On 25 December 2004, the Huygens probe separated successfully from Cassini and twenty-two days later, on 14 January 2005, it landed successfully on the surface of Titan. The SSP collected over three and a half hours of data, which, thanks to its efficient encoding, could be stored on a single floppy disk. The BBC Four television documentary Destination Titan, first broadcast in April 2011, focused on Zarnecki and the Huygens mission from the perspective of the mission scientists.

Between 2007 and 2009, Zarnecki was the Directory of the Centre for Earth, Planetary, Space & Astronomical Research (CEPSAR) at the Open University. He is currently working as the team leader on the ExoMars mission, Europe's first Mars rover mission.
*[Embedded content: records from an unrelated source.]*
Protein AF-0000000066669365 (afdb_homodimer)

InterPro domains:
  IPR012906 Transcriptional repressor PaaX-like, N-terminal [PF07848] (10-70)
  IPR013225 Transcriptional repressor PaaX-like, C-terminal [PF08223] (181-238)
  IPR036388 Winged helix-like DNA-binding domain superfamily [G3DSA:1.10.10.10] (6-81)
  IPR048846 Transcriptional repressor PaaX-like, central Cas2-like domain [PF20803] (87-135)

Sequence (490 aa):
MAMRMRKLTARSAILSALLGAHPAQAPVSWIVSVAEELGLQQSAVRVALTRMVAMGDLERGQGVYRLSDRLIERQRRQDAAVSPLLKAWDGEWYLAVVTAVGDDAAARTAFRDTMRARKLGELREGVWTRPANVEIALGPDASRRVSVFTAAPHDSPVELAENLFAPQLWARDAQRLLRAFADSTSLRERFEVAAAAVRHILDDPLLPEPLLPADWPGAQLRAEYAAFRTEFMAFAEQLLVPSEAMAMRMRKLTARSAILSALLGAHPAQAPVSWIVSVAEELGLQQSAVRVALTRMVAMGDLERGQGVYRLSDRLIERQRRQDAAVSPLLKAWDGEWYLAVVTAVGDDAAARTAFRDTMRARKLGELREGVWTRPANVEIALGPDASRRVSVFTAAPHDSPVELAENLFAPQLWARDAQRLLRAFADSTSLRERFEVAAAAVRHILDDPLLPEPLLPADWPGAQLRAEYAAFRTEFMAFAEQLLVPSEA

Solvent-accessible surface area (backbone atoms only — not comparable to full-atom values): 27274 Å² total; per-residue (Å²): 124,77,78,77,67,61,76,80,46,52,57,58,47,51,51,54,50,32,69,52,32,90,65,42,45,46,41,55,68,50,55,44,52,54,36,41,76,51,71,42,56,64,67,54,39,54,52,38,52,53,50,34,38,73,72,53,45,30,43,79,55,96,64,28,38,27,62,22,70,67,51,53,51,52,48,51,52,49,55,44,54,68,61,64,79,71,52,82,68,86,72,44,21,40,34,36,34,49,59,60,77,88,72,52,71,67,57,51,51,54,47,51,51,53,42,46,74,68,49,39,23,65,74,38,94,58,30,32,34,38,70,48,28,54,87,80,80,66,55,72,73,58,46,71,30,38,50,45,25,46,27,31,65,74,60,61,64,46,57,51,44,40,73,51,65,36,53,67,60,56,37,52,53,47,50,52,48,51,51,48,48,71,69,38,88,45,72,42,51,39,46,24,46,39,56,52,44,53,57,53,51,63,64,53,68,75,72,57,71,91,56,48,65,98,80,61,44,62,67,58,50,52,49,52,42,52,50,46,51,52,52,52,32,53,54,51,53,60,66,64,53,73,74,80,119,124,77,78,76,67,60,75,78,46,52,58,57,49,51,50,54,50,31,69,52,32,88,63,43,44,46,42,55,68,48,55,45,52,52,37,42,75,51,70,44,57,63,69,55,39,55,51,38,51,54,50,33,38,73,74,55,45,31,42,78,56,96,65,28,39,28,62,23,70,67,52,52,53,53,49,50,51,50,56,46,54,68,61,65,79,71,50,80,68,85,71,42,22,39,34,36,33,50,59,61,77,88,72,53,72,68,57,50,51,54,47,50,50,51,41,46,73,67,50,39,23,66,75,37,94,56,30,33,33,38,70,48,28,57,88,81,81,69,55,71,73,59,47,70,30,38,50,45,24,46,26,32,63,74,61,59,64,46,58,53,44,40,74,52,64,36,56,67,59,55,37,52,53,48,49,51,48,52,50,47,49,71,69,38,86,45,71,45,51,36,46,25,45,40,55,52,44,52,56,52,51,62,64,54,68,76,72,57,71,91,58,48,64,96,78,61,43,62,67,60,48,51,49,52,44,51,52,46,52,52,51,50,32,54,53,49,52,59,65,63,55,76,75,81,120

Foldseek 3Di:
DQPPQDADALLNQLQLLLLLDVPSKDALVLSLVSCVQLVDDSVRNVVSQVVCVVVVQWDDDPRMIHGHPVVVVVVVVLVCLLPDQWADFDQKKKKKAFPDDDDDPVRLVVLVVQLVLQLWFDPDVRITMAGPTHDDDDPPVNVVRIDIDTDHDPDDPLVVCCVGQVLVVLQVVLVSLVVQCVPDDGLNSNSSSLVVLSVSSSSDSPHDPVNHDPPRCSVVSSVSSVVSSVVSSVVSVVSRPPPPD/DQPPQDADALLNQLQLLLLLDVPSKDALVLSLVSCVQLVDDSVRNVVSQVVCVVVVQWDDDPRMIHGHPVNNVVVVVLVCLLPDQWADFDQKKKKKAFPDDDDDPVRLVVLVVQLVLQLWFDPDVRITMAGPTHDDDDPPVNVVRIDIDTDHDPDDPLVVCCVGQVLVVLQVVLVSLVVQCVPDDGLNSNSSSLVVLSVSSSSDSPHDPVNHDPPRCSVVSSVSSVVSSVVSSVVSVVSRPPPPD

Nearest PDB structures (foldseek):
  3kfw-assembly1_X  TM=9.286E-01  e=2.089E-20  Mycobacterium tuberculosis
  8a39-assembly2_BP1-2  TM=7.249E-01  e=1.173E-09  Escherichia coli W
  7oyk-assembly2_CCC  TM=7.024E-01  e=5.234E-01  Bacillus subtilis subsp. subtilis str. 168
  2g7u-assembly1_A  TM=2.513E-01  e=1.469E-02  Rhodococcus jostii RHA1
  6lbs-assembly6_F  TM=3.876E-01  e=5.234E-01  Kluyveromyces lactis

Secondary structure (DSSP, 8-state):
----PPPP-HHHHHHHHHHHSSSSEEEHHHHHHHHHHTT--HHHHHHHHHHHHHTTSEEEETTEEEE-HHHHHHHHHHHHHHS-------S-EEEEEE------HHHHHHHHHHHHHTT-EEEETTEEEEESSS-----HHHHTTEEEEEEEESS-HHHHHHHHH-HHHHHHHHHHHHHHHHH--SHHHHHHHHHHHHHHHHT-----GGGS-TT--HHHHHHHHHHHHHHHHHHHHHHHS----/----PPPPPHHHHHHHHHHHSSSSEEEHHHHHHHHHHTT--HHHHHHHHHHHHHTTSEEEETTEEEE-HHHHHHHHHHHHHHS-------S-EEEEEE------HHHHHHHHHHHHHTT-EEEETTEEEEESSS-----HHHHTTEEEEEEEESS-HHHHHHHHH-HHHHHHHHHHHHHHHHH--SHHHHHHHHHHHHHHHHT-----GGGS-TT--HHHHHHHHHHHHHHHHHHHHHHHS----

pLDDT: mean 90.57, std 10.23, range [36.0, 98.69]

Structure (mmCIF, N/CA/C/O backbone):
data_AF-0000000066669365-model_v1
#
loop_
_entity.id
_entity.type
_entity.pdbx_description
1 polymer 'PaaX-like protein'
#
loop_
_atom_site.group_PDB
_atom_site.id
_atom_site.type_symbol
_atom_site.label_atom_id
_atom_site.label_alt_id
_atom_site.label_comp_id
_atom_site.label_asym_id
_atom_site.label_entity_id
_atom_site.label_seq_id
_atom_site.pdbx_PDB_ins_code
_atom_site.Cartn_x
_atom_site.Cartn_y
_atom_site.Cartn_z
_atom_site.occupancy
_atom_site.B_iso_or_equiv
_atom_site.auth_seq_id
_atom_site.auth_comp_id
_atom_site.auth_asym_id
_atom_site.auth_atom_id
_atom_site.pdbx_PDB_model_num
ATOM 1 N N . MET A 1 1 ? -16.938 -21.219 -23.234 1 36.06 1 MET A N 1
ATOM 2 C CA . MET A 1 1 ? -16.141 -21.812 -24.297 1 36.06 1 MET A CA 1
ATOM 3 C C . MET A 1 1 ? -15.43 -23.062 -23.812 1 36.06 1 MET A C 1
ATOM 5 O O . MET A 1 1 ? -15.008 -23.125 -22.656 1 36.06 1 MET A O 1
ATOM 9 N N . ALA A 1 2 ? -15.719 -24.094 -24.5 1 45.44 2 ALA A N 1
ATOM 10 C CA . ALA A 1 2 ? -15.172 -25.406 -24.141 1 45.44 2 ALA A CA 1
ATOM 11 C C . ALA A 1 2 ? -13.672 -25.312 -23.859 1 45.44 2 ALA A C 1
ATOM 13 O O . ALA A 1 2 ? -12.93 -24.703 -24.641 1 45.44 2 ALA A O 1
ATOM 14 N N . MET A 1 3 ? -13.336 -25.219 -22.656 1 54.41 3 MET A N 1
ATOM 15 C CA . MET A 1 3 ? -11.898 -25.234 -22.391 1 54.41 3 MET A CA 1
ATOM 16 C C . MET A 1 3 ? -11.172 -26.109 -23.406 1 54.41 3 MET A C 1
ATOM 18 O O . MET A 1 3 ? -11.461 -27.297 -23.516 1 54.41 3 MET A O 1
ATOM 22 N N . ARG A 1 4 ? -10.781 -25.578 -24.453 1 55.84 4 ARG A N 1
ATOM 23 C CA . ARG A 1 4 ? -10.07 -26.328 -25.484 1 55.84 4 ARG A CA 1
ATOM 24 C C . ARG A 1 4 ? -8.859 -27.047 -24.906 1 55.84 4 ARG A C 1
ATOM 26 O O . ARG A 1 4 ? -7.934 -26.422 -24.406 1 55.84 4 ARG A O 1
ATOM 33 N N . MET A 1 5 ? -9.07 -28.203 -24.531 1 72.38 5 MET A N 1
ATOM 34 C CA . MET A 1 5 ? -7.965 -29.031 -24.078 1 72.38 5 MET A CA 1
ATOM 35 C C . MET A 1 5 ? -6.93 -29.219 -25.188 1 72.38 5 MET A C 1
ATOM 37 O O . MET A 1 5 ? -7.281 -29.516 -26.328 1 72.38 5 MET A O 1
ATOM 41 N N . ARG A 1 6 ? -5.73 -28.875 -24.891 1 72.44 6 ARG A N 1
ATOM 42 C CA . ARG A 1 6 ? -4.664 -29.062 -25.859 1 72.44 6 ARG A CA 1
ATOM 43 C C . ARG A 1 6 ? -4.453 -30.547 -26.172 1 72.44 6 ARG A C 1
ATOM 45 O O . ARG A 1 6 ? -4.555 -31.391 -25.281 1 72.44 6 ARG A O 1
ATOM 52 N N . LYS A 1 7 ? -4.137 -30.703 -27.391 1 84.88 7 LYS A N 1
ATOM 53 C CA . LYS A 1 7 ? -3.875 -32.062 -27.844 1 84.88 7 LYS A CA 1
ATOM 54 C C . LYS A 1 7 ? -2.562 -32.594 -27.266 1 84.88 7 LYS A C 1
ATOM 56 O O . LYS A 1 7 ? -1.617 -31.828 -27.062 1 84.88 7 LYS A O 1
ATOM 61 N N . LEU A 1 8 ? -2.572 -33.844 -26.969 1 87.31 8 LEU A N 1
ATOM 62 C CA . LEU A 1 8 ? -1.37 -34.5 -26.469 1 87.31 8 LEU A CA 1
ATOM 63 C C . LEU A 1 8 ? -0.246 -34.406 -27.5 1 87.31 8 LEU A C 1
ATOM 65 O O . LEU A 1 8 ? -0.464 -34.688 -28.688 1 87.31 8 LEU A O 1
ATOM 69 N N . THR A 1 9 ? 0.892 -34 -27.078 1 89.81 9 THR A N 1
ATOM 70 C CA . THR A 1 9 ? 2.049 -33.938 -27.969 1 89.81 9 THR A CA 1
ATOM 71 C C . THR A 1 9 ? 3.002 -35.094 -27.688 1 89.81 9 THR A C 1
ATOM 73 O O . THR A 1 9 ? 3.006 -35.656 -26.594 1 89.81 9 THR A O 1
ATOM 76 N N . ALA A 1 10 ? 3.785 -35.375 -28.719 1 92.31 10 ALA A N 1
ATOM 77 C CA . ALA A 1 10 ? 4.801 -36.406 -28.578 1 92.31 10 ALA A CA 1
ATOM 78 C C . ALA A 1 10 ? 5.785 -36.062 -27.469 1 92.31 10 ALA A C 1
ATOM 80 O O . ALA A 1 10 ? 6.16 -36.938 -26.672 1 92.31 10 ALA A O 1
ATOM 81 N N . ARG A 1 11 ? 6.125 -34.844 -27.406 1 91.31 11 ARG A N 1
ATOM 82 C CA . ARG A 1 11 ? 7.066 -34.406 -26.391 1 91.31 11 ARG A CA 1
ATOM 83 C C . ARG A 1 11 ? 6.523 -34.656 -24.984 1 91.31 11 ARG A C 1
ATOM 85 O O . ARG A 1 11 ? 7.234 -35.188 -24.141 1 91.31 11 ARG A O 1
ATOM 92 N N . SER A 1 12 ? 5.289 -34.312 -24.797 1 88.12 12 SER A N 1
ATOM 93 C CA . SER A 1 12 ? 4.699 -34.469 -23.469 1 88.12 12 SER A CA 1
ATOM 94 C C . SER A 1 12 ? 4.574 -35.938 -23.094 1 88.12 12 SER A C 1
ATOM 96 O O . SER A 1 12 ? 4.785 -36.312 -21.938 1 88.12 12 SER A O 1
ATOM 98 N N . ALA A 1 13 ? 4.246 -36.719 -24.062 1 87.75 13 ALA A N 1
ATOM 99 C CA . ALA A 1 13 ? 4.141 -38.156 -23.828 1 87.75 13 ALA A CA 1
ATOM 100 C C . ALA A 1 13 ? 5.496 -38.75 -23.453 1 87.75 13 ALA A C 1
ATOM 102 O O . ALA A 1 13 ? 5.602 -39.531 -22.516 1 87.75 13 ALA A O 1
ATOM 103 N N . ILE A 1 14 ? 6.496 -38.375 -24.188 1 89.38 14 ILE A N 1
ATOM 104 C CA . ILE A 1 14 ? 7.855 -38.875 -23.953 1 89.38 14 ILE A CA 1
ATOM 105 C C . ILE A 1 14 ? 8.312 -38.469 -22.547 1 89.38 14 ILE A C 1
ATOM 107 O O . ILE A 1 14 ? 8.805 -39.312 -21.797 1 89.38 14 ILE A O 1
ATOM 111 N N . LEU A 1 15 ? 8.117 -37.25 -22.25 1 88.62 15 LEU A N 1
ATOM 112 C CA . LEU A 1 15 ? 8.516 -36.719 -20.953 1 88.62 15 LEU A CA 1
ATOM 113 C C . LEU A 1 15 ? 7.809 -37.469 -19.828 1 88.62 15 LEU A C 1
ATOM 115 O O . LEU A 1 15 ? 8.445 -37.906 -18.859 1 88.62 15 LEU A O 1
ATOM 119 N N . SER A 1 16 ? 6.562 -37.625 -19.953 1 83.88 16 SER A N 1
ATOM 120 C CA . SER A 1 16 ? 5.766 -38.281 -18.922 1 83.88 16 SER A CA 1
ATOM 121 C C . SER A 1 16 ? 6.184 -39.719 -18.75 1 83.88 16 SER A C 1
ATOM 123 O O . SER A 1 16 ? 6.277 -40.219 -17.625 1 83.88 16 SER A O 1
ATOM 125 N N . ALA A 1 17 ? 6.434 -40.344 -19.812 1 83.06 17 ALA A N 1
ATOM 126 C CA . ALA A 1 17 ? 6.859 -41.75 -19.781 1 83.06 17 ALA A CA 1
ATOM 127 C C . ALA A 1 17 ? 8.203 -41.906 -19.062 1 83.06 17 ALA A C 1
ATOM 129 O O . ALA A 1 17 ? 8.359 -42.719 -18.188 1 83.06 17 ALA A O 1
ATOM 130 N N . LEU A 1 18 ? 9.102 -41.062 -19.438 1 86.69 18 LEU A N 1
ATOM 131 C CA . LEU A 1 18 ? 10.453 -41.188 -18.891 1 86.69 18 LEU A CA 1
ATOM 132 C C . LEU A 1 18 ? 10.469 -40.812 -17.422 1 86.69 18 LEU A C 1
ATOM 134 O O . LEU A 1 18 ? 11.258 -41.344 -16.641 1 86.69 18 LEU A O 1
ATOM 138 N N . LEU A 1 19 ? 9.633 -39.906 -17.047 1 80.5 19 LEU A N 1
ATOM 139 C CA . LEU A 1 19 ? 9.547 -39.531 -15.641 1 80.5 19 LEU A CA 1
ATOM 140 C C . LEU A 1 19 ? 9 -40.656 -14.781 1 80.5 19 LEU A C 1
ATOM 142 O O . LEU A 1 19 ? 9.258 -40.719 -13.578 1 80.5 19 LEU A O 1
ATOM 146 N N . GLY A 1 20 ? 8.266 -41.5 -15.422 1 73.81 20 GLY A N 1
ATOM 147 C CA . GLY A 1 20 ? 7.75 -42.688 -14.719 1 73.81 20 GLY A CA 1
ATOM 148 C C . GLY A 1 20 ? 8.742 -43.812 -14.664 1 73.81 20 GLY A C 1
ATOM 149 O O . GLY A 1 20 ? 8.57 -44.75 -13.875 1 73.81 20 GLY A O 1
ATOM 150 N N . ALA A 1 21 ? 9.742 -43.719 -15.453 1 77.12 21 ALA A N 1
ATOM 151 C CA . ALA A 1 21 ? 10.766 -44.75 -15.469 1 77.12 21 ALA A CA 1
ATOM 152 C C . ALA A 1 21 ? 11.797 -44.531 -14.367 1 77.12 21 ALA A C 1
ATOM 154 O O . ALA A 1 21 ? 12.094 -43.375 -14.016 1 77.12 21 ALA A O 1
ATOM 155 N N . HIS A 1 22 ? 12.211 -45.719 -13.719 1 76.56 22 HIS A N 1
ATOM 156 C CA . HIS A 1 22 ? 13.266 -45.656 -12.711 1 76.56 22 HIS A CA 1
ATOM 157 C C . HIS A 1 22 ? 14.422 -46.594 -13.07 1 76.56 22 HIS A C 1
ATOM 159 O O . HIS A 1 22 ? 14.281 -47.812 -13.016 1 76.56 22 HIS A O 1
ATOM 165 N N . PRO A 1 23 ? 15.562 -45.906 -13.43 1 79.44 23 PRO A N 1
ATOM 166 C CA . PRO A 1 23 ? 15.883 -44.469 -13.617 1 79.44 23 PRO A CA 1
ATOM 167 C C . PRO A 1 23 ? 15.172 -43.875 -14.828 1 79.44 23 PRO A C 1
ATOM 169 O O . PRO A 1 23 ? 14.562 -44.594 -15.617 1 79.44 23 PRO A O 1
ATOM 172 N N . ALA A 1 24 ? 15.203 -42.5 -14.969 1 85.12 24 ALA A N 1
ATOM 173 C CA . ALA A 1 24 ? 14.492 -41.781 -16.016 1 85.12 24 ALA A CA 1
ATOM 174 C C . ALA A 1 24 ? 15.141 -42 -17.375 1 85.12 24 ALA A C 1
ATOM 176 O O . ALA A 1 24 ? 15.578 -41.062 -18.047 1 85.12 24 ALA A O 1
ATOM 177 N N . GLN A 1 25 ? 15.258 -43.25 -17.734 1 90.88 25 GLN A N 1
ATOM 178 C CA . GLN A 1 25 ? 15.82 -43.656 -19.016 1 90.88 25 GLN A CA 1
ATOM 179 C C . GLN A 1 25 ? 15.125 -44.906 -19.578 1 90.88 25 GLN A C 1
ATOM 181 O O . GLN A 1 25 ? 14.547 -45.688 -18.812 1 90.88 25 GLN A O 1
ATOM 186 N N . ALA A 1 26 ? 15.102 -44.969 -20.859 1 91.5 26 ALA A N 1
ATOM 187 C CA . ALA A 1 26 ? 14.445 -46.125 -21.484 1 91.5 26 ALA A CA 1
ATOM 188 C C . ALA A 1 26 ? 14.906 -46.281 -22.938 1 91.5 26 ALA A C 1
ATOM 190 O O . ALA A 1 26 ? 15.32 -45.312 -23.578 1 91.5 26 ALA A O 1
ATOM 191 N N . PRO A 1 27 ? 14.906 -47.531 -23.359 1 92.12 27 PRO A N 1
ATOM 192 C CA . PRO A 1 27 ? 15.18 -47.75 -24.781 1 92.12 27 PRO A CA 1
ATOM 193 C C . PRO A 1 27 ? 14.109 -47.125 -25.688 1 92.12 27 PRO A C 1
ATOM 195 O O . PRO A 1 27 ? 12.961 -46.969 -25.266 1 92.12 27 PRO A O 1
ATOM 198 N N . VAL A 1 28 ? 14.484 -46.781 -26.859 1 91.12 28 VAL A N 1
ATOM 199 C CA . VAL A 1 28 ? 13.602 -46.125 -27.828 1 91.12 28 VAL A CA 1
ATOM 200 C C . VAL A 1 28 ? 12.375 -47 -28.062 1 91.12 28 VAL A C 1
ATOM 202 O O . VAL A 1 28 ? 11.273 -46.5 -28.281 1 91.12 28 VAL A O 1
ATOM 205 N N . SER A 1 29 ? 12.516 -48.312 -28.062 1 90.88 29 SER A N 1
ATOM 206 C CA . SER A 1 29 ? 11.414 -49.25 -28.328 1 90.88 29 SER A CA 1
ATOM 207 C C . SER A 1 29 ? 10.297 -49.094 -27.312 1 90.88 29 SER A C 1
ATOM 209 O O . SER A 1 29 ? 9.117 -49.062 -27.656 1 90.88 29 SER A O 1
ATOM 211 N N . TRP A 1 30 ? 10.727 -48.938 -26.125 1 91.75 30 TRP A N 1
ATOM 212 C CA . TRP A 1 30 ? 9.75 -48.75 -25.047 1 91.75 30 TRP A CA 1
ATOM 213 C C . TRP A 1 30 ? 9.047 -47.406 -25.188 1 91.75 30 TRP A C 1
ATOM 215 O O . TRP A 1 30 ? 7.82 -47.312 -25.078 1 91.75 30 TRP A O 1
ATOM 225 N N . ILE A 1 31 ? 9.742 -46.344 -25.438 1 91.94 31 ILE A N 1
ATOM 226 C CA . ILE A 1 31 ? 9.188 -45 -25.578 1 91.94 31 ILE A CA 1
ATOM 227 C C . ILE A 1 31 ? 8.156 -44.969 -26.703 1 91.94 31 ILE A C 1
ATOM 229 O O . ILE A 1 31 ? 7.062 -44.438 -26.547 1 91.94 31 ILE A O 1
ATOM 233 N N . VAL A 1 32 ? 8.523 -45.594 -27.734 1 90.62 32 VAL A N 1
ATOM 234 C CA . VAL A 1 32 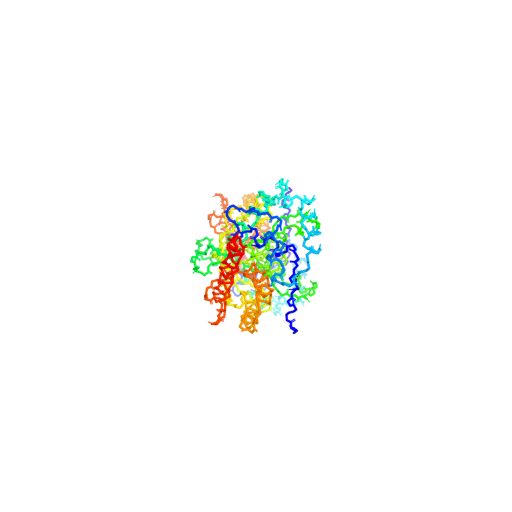? 7.652 -45.625 -28.906 1 90.62 32 VAL A CA 1
ATOM 235 C C . VAL A 1 32 ? 6.395 -46.438 -28.594 1 90.62 32 VAL A C 1
ATOM 237 O O . VAL A 1 32 ? 5.293 -46.062 -28.984 1 90.62 32 VAL A O 1
ATOM 240 N N . SER A 1 33 ? 6.535 -47.562 -27.859 1 90.88 33 SER A N 1
ATOM 241 C CA . SER A 1 33 ? 5.395 -48.406 -27.5 1 90.88 33 SER A CA 1
ATOM 242 C C . SER A 1 33 ? 4.398 -47.625 -26.641 1 90.88 33 SER A C 1
ATOM 244 O O . SER A 1 33 ? 3.188 -47.688 -26.875 1 90.88 33 SER A O 1
ATOM 246 N N . VAL A 1 34 ? 4.914 -46.875 -25.703 1 89.88 34 VAL A N 1
ATOM 247 C CA . VAL A 1 34 ? 4.059 -46.094 -24.844 1 89.88 34 VAL A CA 1
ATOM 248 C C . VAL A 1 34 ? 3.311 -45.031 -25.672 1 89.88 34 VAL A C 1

He is also co-investigator on the PTOLEMY instrument for the Rosetta mission to comet 67P/Churyumov-Gerasimenko.

==Honours and appointments==
In 2005, Zarnecki won the Sir Arthur Clarke Award for individual achievement, for his work on the Huygens probe.

The International Academy of Astronautics (IAA) 2006 Laurels for Team Achievement was awarded to the Cassini-Huygens team.

In 2006, Asteroid 17920 was named Zarnecki by the International Astronomical Union, in recognition of “..spacecraft instrumentation to study the surfaces and atmospheres of planets, satellites and small bodies".

He and his group won the NASA Group Achievement Award for the "Huygens Surface Science Package" in 2007.

He was awarded the Gold Medal of the Royal Astronomical Society in 2014.

In September 2014 Zarnecki was appointed a Foreign Member of the Polish Academy of Arts and Sciences for his significant contribution to Polish science.

In 2016, he was appointed a Fellow of the Royal Astronomical Society (FRAS). Besides that, he is a Fellow of the Institute of Physics (FInstP), a Chartered Physicist (CPhys) and Member of the International Astronomical Union.

==Personal==
Zarnecki lives in Milton Keynes and has a house in the south of France. He is a passionate supporter of Crystal Palace Football Club.